From the entries that follow, copy exactly the lines beginning at the line holding "ATOM 123 C C" and continuing through the line holding "ATOM 134 O O".
BEGIN THE DATA
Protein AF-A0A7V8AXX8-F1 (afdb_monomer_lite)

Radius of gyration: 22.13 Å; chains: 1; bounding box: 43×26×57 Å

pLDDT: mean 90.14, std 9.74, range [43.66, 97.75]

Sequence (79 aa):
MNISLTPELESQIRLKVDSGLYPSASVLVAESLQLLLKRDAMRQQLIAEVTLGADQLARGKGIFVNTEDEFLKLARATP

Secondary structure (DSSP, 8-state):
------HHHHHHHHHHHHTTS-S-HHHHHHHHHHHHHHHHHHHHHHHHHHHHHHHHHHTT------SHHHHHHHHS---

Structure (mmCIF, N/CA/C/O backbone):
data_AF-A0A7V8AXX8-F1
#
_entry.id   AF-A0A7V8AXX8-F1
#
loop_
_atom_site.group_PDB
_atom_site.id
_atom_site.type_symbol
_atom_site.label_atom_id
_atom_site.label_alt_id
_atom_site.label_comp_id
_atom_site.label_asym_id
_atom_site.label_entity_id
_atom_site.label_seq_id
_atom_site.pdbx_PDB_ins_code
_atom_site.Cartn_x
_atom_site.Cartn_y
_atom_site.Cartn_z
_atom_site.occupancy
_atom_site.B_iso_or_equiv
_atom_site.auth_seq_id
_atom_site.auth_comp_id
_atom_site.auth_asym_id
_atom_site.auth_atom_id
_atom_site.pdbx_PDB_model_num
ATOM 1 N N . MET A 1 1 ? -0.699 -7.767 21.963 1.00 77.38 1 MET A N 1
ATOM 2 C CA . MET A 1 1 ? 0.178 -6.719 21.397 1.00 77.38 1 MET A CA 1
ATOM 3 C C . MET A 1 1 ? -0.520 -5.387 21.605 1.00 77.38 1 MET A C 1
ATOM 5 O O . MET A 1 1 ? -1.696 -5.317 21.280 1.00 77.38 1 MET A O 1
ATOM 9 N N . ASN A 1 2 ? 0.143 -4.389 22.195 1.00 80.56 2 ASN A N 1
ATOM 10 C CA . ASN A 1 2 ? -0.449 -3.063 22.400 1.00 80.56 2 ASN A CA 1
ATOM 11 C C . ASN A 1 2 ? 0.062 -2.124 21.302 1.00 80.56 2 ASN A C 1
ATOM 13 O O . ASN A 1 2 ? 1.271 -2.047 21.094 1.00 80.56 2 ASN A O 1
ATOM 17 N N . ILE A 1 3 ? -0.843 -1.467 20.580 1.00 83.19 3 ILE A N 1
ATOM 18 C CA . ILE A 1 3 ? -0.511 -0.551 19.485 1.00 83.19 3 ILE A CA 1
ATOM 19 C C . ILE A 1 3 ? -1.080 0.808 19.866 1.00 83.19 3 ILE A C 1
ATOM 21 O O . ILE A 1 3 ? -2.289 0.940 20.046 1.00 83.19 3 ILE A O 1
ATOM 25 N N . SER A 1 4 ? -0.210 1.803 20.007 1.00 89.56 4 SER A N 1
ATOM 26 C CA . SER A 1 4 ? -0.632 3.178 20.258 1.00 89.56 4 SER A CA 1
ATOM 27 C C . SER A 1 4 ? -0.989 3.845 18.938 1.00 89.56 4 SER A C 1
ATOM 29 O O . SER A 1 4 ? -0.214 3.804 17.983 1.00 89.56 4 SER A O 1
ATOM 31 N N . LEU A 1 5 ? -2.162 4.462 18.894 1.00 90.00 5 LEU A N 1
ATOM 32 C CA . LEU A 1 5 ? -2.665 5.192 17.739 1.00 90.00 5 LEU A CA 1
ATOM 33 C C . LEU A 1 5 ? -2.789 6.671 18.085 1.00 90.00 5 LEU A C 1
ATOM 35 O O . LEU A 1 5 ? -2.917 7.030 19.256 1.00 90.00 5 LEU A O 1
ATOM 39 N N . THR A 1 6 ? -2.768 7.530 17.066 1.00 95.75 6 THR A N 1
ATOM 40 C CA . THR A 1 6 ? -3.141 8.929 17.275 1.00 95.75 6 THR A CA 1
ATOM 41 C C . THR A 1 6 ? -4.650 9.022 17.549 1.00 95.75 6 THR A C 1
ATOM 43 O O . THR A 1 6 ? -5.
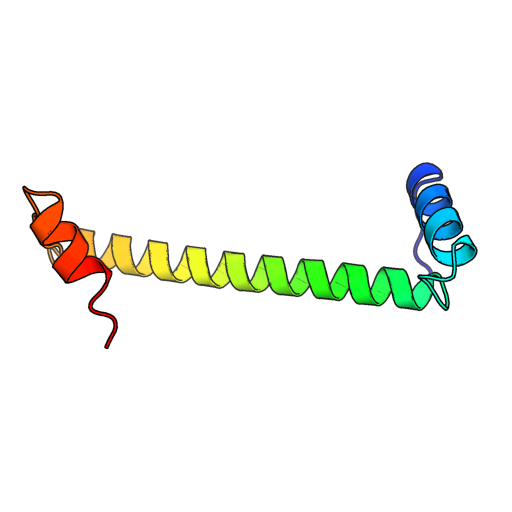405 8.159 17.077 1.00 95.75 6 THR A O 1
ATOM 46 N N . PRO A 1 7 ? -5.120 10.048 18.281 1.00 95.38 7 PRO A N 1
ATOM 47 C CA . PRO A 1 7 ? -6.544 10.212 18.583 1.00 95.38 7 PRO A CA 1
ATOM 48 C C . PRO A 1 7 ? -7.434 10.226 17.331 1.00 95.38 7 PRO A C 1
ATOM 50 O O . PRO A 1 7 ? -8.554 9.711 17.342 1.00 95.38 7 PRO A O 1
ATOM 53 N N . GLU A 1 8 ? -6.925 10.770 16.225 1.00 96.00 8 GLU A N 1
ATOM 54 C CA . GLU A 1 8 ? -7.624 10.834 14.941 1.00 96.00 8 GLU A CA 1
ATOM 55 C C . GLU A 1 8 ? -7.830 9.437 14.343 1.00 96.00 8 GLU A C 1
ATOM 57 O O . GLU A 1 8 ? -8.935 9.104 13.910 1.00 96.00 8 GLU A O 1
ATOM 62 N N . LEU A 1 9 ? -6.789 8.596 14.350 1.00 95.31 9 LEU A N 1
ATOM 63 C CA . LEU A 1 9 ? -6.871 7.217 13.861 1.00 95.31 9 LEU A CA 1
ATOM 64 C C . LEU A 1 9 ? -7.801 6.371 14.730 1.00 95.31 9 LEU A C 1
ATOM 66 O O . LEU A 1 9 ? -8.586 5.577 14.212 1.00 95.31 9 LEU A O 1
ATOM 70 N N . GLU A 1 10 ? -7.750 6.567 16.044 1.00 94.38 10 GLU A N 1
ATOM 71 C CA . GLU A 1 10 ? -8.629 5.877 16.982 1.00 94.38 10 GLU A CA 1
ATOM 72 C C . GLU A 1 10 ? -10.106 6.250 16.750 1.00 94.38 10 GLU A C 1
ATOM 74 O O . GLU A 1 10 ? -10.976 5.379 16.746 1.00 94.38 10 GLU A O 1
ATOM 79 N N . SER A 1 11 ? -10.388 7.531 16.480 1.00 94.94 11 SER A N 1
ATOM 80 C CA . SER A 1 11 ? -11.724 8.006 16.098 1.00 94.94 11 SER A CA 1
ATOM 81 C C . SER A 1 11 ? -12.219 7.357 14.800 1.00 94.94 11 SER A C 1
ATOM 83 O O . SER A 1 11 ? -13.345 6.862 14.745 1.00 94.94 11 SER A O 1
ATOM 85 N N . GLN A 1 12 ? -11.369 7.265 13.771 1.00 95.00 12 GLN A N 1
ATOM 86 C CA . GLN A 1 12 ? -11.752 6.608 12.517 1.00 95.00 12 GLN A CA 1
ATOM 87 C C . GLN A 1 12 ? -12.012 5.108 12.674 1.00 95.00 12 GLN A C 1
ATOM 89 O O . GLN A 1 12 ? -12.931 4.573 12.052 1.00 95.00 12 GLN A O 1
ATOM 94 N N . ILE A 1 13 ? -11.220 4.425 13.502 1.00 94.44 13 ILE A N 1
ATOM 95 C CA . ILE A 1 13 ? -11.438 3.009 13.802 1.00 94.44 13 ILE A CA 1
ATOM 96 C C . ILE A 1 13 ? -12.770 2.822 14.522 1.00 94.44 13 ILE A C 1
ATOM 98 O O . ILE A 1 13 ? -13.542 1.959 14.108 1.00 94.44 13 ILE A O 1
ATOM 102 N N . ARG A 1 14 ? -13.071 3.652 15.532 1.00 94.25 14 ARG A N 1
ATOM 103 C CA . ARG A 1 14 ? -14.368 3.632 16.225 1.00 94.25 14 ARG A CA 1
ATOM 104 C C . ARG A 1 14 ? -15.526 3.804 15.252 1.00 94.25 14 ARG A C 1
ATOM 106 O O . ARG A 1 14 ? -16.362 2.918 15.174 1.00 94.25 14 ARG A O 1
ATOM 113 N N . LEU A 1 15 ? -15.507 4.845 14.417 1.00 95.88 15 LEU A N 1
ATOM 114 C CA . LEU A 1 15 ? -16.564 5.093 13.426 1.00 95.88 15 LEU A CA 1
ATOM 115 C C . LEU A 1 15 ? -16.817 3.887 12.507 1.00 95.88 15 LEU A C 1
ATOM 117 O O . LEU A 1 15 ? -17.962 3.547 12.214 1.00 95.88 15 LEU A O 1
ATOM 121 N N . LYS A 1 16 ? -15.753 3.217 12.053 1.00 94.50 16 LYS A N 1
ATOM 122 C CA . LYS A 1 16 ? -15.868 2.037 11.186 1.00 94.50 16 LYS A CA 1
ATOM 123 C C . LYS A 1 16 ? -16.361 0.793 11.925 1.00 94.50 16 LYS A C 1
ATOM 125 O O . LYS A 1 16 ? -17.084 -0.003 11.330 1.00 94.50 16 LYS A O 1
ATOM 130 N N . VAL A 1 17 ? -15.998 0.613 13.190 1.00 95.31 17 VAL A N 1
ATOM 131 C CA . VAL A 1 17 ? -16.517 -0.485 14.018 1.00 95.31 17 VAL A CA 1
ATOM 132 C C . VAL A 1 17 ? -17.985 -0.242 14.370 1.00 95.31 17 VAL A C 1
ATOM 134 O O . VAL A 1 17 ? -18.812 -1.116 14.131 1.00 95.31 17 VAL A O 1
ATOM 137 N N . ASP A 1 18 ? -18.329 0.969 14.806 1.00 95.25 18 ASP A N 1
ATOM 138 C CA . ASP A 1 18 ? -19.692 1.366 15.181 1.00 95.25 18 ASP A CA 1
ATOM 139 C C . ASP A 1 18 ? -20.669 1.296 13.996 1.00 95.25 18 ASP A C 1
END THE DATA
• _ANSWER SPACE_:
ATOM 123 C C . LYS A 1 16 ? -16.361 0.793 11.925 1.00 94.50 16 LYS A C 1
ATOM 125 O O . LYS A 1 16 ? -17.084 -0.003 11.330 1.00 94.50 16 LYS A O 1
ATOM 130 N N . VAL A 1 17 ? -15.998 0.613 13.190 1.00 95.31 17 VAL A N 1
ATOM 131 C CA . VAL A 1 17 ? -16.517 -0.485 14.018 1.00 95.31 17 VAL A CA 1
ATOM 132 C C . VAL A 1 17 ? -17.985 -0.242 14.370 1.00 95.31 17 VAL A C 1
ATOM 134 O O . VAL A 1 17 ? -18.812 -1.116 14.131 1.00 95.31 17 VAL A O 1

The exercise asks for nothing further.